Nine states are widely recognised as possessing nuclear weapons or having tested them: the United States, Russia, the United Kingdom, France, China, India, Pakistan, North Korea, and Israel (the latter maintaining a policy of deliberate ambiguity). Several NATO allies—Germany, Belgium, the Netherlands, Italy, Turkey, and Belarus—participate in nuclear sharing arrangements.
South Africa remains the only state to have developed and then voluntarily dismantled its nuclear arsenal.
The global nuclear order is supported by a number of legal and institutional frameworks:• the Treaty on the Non-Proliferation of Nuclear Weapons (NPT), which aims to prevent the spread of nuclear weapons and promote disarmament;• the Comprehensive Nuclear-Test-Ban Treaty (CTBT) and its monitoring organisation;• the International Atomic Energy Agency (IAEA), responsible for safeguarding civilian nuclear programmes;• nuclear-weapon-free zone treaties and the Treaty on the Prohibition of Nuclear Weapons.Debate continues over the effectiveness of these instruments, particularly amid concerns about regional tensions and modernisation programmes.

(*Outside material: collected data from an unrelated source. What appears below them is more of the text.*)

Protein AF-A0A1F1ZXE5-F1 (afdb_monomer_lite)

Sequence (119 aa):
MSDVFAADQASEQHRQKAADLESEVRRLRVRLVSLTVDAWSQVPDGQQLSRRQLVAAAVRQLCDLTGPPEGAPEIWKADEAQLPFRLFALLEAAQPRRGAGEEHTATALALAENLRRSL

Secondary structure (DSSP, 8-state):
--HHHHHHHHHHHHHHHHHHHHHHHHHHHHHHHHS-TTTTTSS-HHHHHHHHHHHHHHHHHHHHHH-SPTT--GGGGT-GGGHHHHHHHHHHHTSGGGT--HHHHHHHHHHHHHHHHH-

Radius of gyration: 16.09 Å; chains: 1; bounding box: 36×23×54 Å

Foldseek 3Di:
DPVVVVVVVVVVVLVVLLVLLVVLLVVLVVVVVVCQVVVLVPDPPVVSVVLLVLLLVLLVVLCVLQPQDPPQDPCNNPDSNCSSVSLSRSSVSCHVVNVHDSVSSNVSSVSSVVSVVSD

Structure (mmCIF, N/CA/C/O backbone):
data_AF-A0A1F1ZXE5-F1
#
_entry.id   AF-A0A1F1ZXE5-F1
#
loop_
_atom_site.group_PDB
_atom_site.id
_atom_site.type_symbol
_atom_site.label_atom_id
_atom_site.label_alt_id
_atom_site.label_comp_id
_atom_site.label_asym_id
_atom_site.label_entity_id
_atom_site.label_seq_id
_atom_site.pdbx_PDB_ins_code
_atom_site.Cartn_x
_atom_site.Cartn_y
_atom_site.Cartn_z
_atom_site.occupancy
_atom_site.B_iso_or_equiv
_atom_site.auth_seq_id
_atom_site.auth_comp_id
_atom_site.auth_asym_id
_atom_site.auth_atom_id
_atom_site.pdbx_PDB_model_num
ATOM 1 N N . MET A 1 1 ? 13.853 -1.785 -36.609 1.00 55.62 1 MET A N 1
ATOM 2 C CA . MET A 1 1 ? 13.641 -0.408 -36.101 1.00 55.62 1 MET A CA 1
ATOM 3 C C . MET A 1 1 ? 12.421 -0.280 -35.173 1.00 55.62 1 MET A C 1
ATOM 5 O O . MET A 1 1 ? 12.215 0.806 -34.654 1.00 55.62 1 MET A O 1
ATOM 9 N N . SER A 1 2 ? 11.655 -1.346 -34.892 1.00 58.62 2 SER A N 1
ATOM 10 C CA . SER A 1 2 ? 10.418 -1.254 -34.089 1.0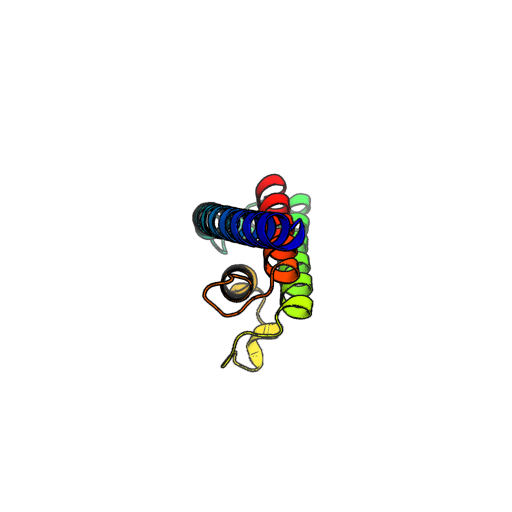0 58.62 2 SER A CA 1
ATOM 11 C C . SER A 1 2 ? 10.594 -1.430 -32.571 1.00 58.62 2 SER A C 1
ATOM 13 O O . SER A 1 2 ? 9.736 -0.976 -31.824 1.00 58.62 2 SER A O 1
ATOM 15 N N . ASP A 1 3 ? 11.698 -2.017 -32.095 1.00 60.78 3 ASP A N 1
ATOM 16 C CA . ASP A 1 3 ? 11.874 -2.309 -30.658 1.00 60.78 3 ASP A CA 1
ATOM 17 C C . ASP A 1 3 ? 12.193 -1.082 -29.794 1.00 60.78 3 ASP A C 1
ATOM 19 O O . ASP A 1 3 ? 11.820 -1.033 -28.626 1.00 60.78 3 ASP A O 1
ATOM 23 N N . VAL A 1 4 ? 12.838 -0.056 -30.361 1.00 63.22 4 VAL A N 1
ATOM 24 C CA . VAL A 1 4 ? 13.236 1.144 -29.600 1.00 63.22 4 VAL A CA 1
ATOM 25 C C . VAL A 1 4 ? 12.013 1.961 -29.179 1.00 63.22 4 VAL A C 1
ATOM 27 O O . VAL A 1 4 ? 11.933 2.394 -28.037 1.00 63.22 4 VAL A O 1
ATOM 30 N N . PHE A 1 5 ? 11.020 2.108 -30.063 1.00 60.41 5 PHE A N 1
ATOM 31 C CA . PHE A 1 5 ? 9.790 2.845 -29.756 1.00 60.41 5 PHE A CA 1
ATOM 32 C C . PHE A 1 5 ? 8.896 2.112 -28.747 1.00 60.41 5 PHE A C 1
ATOM 34 O O . PHE A 1 5 ? 8.259 2.756 -27.917 1.00 60.41 5 PHE A O 1
ATOM 41 N N . ALA A 1 6 ? 8.863 0.776 -28.789 1.00 6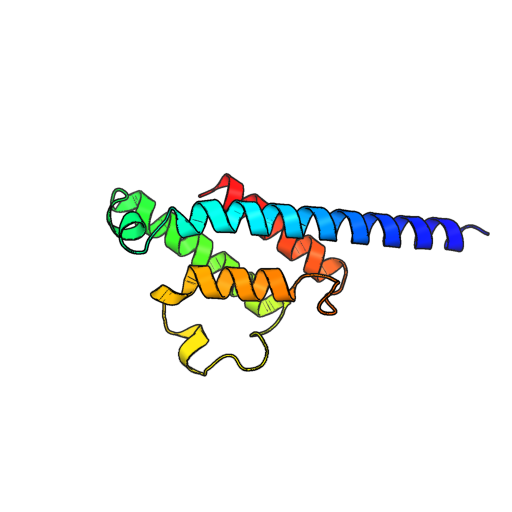3.34 6 ALA A N 1
ATOM 42 C CA . ALA A 1 6 ? 8.109 -0.025 -27.826 1.00 63.34 6 ALA A CA 1
ATOM 43 C C . ALA A 1 6 ? 8.747 0.018 -26.426 1.00 63.34 6 ALA A C 1
ATOM 45 O O . ALA A 1 6 ? 8.037 0.158 -25.430 1.00 63.34 6 ALA A O 1
ATOM 46 N N . ALA A 1 7 ? 10.081 -0.034 -26.349 1.00 63.62 7 ALA A N 1
ATOM 47 C CA . ALA A 1 7 ? 10.813 0.090 -25.090 1.00 63.62 7 ALA A CA 1
ATOM 48 C C . ALA A 1 7 ? 10.629 1.476 -24.442 1.00 63.62 7 ALA A C 1
ATOM 50 O O . ALA A 1 7 ? 10.459 1.573 -23.226 1.00 63.62 7 ALA A O 1
ATOM 51 N N . ASP A 1 8 ? 10.601 2.539 -25.251 1.00 70.06 8 ASP A N 1
ATOM 52 C CA . ASP A 1 8 ? 10.407 3.909 -24.765 1.00 70.06 8 ASP A CA 1
ATOM 53 C C . ASP A 1 8 ? 8.977 4.128 -24.234 1.00 70.06 8 ASP A C 1
ATOM 55 O O . ASP A 1 8 ? 8.772 4.719 -23.172 1.00 70.06 8 ASP A O 1
ATOM 59 N N . GLN A 1 9 ? 7.975 3.547 -24.906 1.00 72.19 9 GLN A N 1
ATOM 60 C CA . GLN A 1 9 ? 6.583 3.570 -24.444 1.00 72.19 9 GLN A CA 1
ATOM 61 C C . GLN A 1 9 ? 6.365 2.766 -23.159 1.00 72.19 9 GLN A C 1
ATOM 63 O O . GLN A 1 9 ? 5.665 3.243 -22.268 1.00 72.19 9 GLN A O 1
ATOM 68 N N . ALA A 1 10 ? 6.962 1.578 -23.033 1.00 70.69 10 ALA A N 1
ATOM 69 C CA . ALA A 1 10 ? 6.868 0.777 -21.811 1.00 70.69 10 ALA A CA 1
ATOM 70 C C . ALA A 1 10 ? 7.507 1.503 -20.613 1.00 70.69 10 ALA A C 1
ATOM 72 O O . ALA A 1 10 ? 6.940 1.539 -19.521 1.00 70.69 10 ALA A O 1
ATOM 73 N N . SER A 1 11 ? 8.644 2.171 -20.835 1.00 77.88 11 SER A N 1
ATOM 74 C CA . SER A 1 11 ? 9.309 3.001 -19.823 1.00 77.88 11 SER A CA 1
ATOM 75 C C . SER A 1 11 ? 8.453 4.198 -19.390 1.00 77.88 11 SER A C 1
ATOM 77 O O . SER A 1 11 ? 8.346 4.489 -18.197 1.00 77.88 11 SER A O 1
ATOM 79 N N . GLU A 1 12 ? 7.793 4.877 -20.333 1.00 83.12 12 GLU A N 1
ATOM 80 C CA . GLU A 1 12 ? 6.873 5.980 -20.029 1.00 83.12 12 GLU A CA 1
ATOM 81 C C . GLU A 1 12 ? 5.622 5.494 -19.279 1.00 83.12 12 GLU A C 1
ATOM 83 O O . GLU A 1 12 ? 5.243 6.077 -18.266 1.00 83.12 12 GLU A O 1
ATOM 88 N N . GLN A 1 13 ? 5.017 4.380 -19.704 1.00 83.62 13 GLN A N 1
ATOM 89 C CA . GLN A 1 13 ? 3.870 3.781 -19.014 1.00 83.62 13 GLN A CA 1
ATOM 90 C C . GLN A 1 13 ? 4.218 3.368 -17.584 1.00 83.62 13 GLN A C 1
ATOM 92 O O . GLN A 1 13 ? 3.440 3.609 -16.661 1.00 83.62 13 GLN A O 1
ATOM 97 N N . HIS A 1 14 ? 5.394 2.778 -17.380 1.00 83.94 14 HIS A N 1
ATOM 98 C CA . HIS A 1 14 ? 5.863 2.417 -16.052 1.00 83.94 14 HIS A CA 1
ATOM 99 C C . HIS A 1 14 ? 6.089 3.660 -15.174 1.00 83.94 14 HIS A C 1
ATOM 101 O O . HIS A 1 14 ? 5.659 3.678 -14.018 1.00 83.94 14 HIS A O 1
ATOM 107 N N . ARG A 1 15 ? 6.676 4.736 -15.720 1.00 83.19 15 ARG A N 1
ATOM 108 C CA . ARG A 1 15 ? 6.820 6.023 -15.014 1.00 83.19 15 ARG A CA 1
ATOM 109 C C . ARG A 1 15 ? 5.472 6.647 -14.653 1.00 83.19 15 ARG A C 1
ATOM 111 O O . ARG A 1 15 ? 5.315 7.121 -13.529 1.00 83.19 15 ARG A O 1
ATOM 118 N N . GLN A 1 16 ? 4.492 6.594 -15.552 1.00 88.25 16 GLN A N 1
ATOM 119 C CA . GLN A 1 16 ? 3.142 7.087 -15.286 1.00 88.25 16 GLN A CA 1
ATOM 120 C C . GLN A 1 16 ? 2.470 6.292 -14.155 1.00 88.25 16 GLN A C 1
ATOM 122 O O . GLN A 1 16 ? 2.028 6.884 -13.172 1.00 88.25 16 GLN A O 1
ATOM 127 N N . LYS A 1 17 ? 2.505 4.951 -14.215 1.00 86.50 17 LYS A N 1
ATOM 128 C CA . LYS A 1 17 ? 1.999 4.075 -13.139 1.00 86.50 17 LYS A CA 1
ATOM 129 C C . LYS A 1 17 ? 2.668 4.371 -11.792 1.00 86.50 17 LYS A C 1
ATOM 131 O O . LYS A 1 17 ? 2.013 4.315 -10.754 1.00 86.50 17 LYS A O 1
ATOM 136 N N . ALA A 1 18 ? 3.959 4.707 -11.792 1.00 84.88 18 ALA A N 1
ATOM 137 C CA . ALA A 1 18 ? 4.685 5.096 -10.585 1.00 84.88 18 ALA A CA 1
ATOM 138 C C . ALA A 1 18 ? 4.139 6.393 -9.966 1.00 84.88 18 ALA A C 1
ATOM 140 O O . ALA A 1 18 ? 3.926 6.457 -8.754 1.00 84.88 18 ALA A O 1
ATOM 141 N N . ALA A 1 19 ? 3.896 7.413 -10.795 1.00 88.06 19 ALA A N 1
ATOM 142 C CA . ALA A 1 19 ? 3.342 8.694 -10.362 1.00 88.06 19 ALA A CA 1
ATOM 143 C C . ALA A 1 19 ? 1.899 8.551 -9.847 1.00 88.06 19 ALA A C 1
ATOM 145 O O . ALA A 1 19 ? 1.523 9.165 -8.840 1.00 88.06 19 ALA A O 1
ATOM 146 N N . ASP A 1 20 ? 1.110 7.697 -10.498 1.00 89.38 20 ASP A N 1
ATOM 147 C CA . ASP A 1 20 ? -0.254 7.377 -10.080 1.00 89.38 20 ASP A CA 1
ATOM 148 C C . ASP A 1 20 ? -0.254 6.635 -8.739 1.00 89.38 20 ASP A C 1
ATOM 150 O O . ASP A 1 20 ? -0.976 7.026 -7.819 1.00 89.38 20 ASP A O 1
ATOM 154 N N . LEU A 1 21 ? 0.630 5.644 -8.566 1.00 87.12 21 LEU A N 1
ATOM 155 C CA . LEU A 1 21 ? 0.797 4.936 -7.295 1.00 87.12 21 LEU A CA 1
ATOM 156 C C . LEU A 1 21 ? 1.209 5.893 -6.172 1.00 87.12 21 LEU A C 1
ATOM 158 O O . LEU A 1 21 ? 0.640 5.840 -5.083 1.00 87.12 21 LEU A O 1
ATOM 162 N N . GLU A 1 22 ? 2.154 6.803 -6.415 1.00 87.44 22 GLU A N 1
ATOM 163 C CA . GLU A 1 22 ? 2.549 7.800 -5.415 1.00 87.44 22 GLU A CA 1
ATOM 164 C C . GLU A 1 22 ? 1.376 8.714 -5.023 1.00 87.44 22 GLU A C 1
ATOM 166 O O . GLU A 1 22 ? 1.173 9.011 -3.839 1.00 87.44 22 GLU A O 1
ATOM 171 N N . SER A 1 23 ? 0.569 9.123 -6.001 1.00 89.19 23 SER A N 1
ATOM 172 C CA . SER A 1 23 ? -0.624 9.941 -5.777 1.00 89.19 23 SER A CA 1
ATOM 173 C C . SER A 1 23 ? -1.682 9.199 -4.957 1.00 89.19 23 SER A C 1
ATOM 175 O O . SER A 1 23 ? -2.241 9.763 -4.010 1.00 89.19 23 SER A O 1
ATOM 177 N N . GLU A 1 24 ? -1.934 7.926 -5.263 1.00 86.38 24 GLU A N 1
ATOM 178 C CA . GLU A 1 24 ? -2.883 7.092 -4.523 1.00 86.38 24 GLU A CA 1
ATOM 179 C C . GLU A 1 24 ? -2.396 6.797 -3.099 1.00 86.38 24 GLU A C 1
ATOM 181 O O . GLU A 1 24 ? -3.185 6.903 -2.158 1.00 86.38 24 GLU A O 1
ATOM 186 N N . VAL A 1 25 ? -1.096 6.552 -2.893 1.00 86.19 25 VAL A N 1
ATOM 187 C CA . VAL A 1 25 ? -0.503 6.415 -1.551 1.00 86.19 25 VAL A CA 1
ATOM 188 C C . VAL A 1 25 ? -0.744 7.673 -0.717 1.00 86.19 25 VAL A C 1
ATOM 190 O O . VAL A 1 25 ? -1.190 7.575 0.428 1.00 86.19 25 VAL A O 1
ATOM 193 N N . ARG A 1 26 ? -0.523 8.869 -1.283 1.00 85.81 26 ARG A N 1
ATOM 194 C CA . ARG A 1 26 ? -0.791 10.141 -0.584 1.00 85.81 26 ARG A CA 1
ATOM 195 C C . ARG A 1 26 ? -2.271 10.284 -0.210 1.00 85.81 26 ARG A C 1
ATOM 197 O O . ARG A 1 26 ? -2.578 10.659 0.921 1.00 85.81 26 ARG A O 1
ATOM 204 N N . ARG A 1 27 ? -3.193 9.948 -1.119 1.00 85.62 27 ARG A N 1
ATOM 205 C CA . ARG A 1 27 ? -4.651 10.006 -0.879 1.00 85.62 27 ARG A CA 1
ATOM 206 C C . ARG A 1 27 ? -5.102 9.015 0.195 1.00 85.62 27 ARG A C 1
ATOM 208 O O . ARG A 1 27 ? -5.875 9.381 1.083 1.00 85.62 27 ARG A O 1
ATOM 215 N N . LEU A 1 28 ? -4.606 7.780 0.138 1.00 83.00 28 LEU A N 1
ATOM 216 C CA . LEU A 1 28 ? -4.871 6.753 1.145 1.00 83.00 28 LEU A CA 1
ATOM 217 C C . LEU A 1 28 ? -4.324 7.161 2.509 1.00 83.00 28 LEU A C 1
ATOM 219 O O . LEU A 1 28 ? -5.001 6.944 3.509 1.00 83.00 28 LEU A O 1
ATOM 223 N N . ARG A 1 29 ? -3.158 7.817 2.561 1.00 79.38 29 ARG A N 1
ATOM 224 C CA . ARG A 1 29 ? -2.580 8.340 3.805 1.00 79.38 29 ARG A CA 1
ATOM 225 C C . ARG A 1 29 ? -3.507 9.320 4.502 1.00 79.38 29 ARG A C 1
ATOM 227 O O . ARG A 1 29 ? -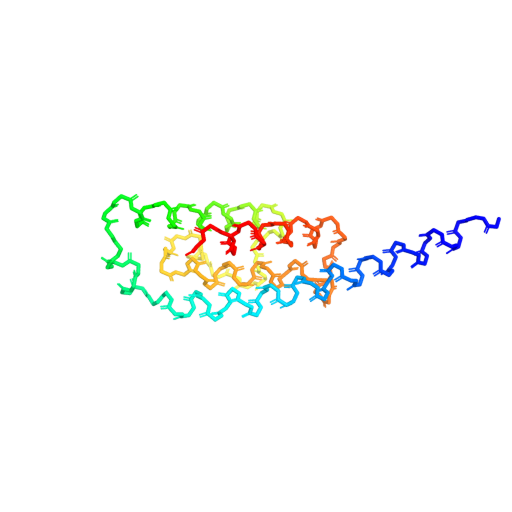3.754 9.154 5.688 1.00 79.38 29 ARG A O 1
ATOM 234 N N . VAL A 1 30 ? -4.097 10.264 3.772 1.00 76.44 30 VAL A N 1
ATOM 235 C CA . VAL A 1 30 ? -5.082 11.197 4.343 1.00 76.44 30 VAL A CA 1
ATOM 236 C C . VAL A 1 30 ? -6.292 10.445 4.907 1.00 76.44 30 VAL A C 1
ATOM 238 O O . VAL A 1 30 ? -6.689 10.689 6.044 1.00 76.44 30 VAL A O 1
ATOM 241 N N . ARG A 1 31 ? -6.858 9.492 4.157 1.00 74.38 31 ARG A N 1
ATOM 242 C CA . ARG A 1 31 ? -8.054 8.743 4.588 1.00 74.38 31 ARG A CA 1
ATOM 243 C C . ARG A 1 31 ? -7.801 7.788 5.744 1.00 74.38 31 ARG A C 1
ATOM 245 O O . ARG A 1 31 ? -8.605 7.747 6.664 1.00 74.38 31 ARG A O 1
ATOM 252 N N . LEU A 1 32 ? -6.695 7.056 5.731 1.00 70.19 32 LEU A N 1
ATOM 253 C CA . LEU A 1 32 ? -6.348 6.123 6.801 1.00 70.19 32 LEU A CA 1
ATOM 254 C C . LEU A 1 32 ? -5.871 6.844 8.066 1.00 70.19 32 LEU A C 1
ATOM 256 O O . LEU A 1 32 ? -6.143 6.354 9.149 1.00 70.19 32 LEU A O 1
ATOM 260 N N . VAL A 1 33 ? -5.230 8.015 7.962 1.00 68.94 33 VAL A N 1
ATOM 261 C CA . VAL A 1 33 ? -4.937 8.863 9.138 1.00 68.94 33 VAL A CA 1
ATOM 262 C C . VAL A 1 33 ? -6.224 9.437 9.735 1.00 68.94 33 VAL A C 1
ATOM 264 O O . VAL A 1 33 ? -6.336 9.560 10.950 1.00 68.94 33 VAL A O 1
ATOM 267 N N . SER A 1 34 ? -7.210 9.746 8.890 1.00 64.00 34 SER A N 1
ATOM 268 C CA . SER A 1 34 ? -8.542 10.181 9.331 1.00 64.00 34 SER A CA 1
ATOM 269 C C . SER A 1 34 ? -9.342 9.036 9.971 1.00 64.00 34 SER A C 1
ATOM 271 O O . SER A 1 34 ? -10.198 9.275 10.817 1.00 64.00 34 SER A O 1
ATOM 273 N N . LEU A 1 35 ? -9.036 7.788 9.601 1.00 62.69 35 LEU A N 1
ATOM 274 C CA . LEU A 1 35 ? -9.491 6.566 10.260 1.00 62.69 35 LEU A CA 1
ATOM 275 C C . LEU A 1 35 ? -8.539 6.230 11.426 1.00 62.69 35 LEU A C 1
ATOM 277 O O . LEU A 1 35 ? -7.786 5.257 11.371 1.00 62.69 35 LEU A O 1
ATOM 281 N N . THR A 1 36 ? -8.532 7.044 12.484 1.00 58.12 36 THR A N 1
ATOM 282 C CA . THR A 1 36 ? -7.830 6.698 13.737 1.00 58.12 36 THR A CA 1
ATOM 283 C C . THR A 1 36 ? -8.332 5.357 14.270 1.00 58.12 36 THR A C 1
ATOM 285 O O . THR A 1 36 ? -9.475 5.004 14.000 1.00 58.12 36 THR A O 1
ATOM 288 N N . VAL A 1 37 ? -7.527 4.606 15.037 1.00 55.38 37 VAL A N 1
ATOM 289 C CA . VAL A 1 37 ? -7.921 3.312 15.655 1.00 55.38 37 VAL A CA 1
ATOM 290 C C . VAL A 1 37 ? -9.300 3.386 16.344 1.00 55.38 37 VAL A C 1
ATOM 292 O O . VAL A 1 37 ? -10.066 2.430 16.273 1.00 55.38 37 VAL A O 1
ATOM 295 N N . ASP A 1 38 ? -9.673 4.552 16.880 1.00 52.50 38 ASP A N 1
ATOM 296 C CA . ASP A 1 38 ? -11.005 4.829 17.436 1.00 52.50 38 ASP A CA 1
ATOM 297 C C . ASP A 1 38 ? -12.108 5.029 16.378 1.00 52.50 38 ASP A C 1
ATOM 299 O O . ASP A 1 38 ? -13.249 4.624 16.566 1.00 52.50 38 ASP A O 1
ATOM 303 N N . ALA A 1 39 ? -11.810 5.596 15.212 1.00 54.41 39 ALA A N 1
ATOM 304 C CA . ALA A 1 39 ? -12.751 5.622 14.093 1.00 54.41 39 ALA A CA 1
ATOM 305 C C . ALA A 1 39 ? -13.023 4.210 13.544 1.00 54.41 39 ALA A C 1
ATOM 307 O O . ALA A 1 39 ? -14.122 3.949 13.060 1.00 54.41 39 ALA A O 1
ATOM 308 N N . TRP A 1 40 ? -12.068 3.276 13.674 1.00 55.16 40 TRP A N 1
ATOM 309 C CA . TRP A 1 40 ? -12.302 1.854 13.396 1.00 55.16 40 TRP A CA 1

Strategic doctrine and deterrence

Nuclear strategy has historically centred on deterrence, the notion that the threat of unacceptable retaliation can prevent an adversary from initiating nuclear war. During the Cold War this often took the form of mutually assured destruction, in which both superpowers maintained second-strike capabilities.
Strategic planning also distinguishes between counterforce targets—military infrastructure and missile sites—and countervalue targets such as cities and industrial centres. Over time, improvements in accuracy, command-and-control systems, and early-warning technologies have altered calculations about escalation and stability.

Modern issues and contemporary relevance

Advances in missile technology, including hypersonic glide vehicles and improved ballistic missile defences, continue to influence nuclear planning. Simultaneously, debates over disarmament, arms control renewal, and the humanitarian consequences of nuclear use remain central to international diplomacy.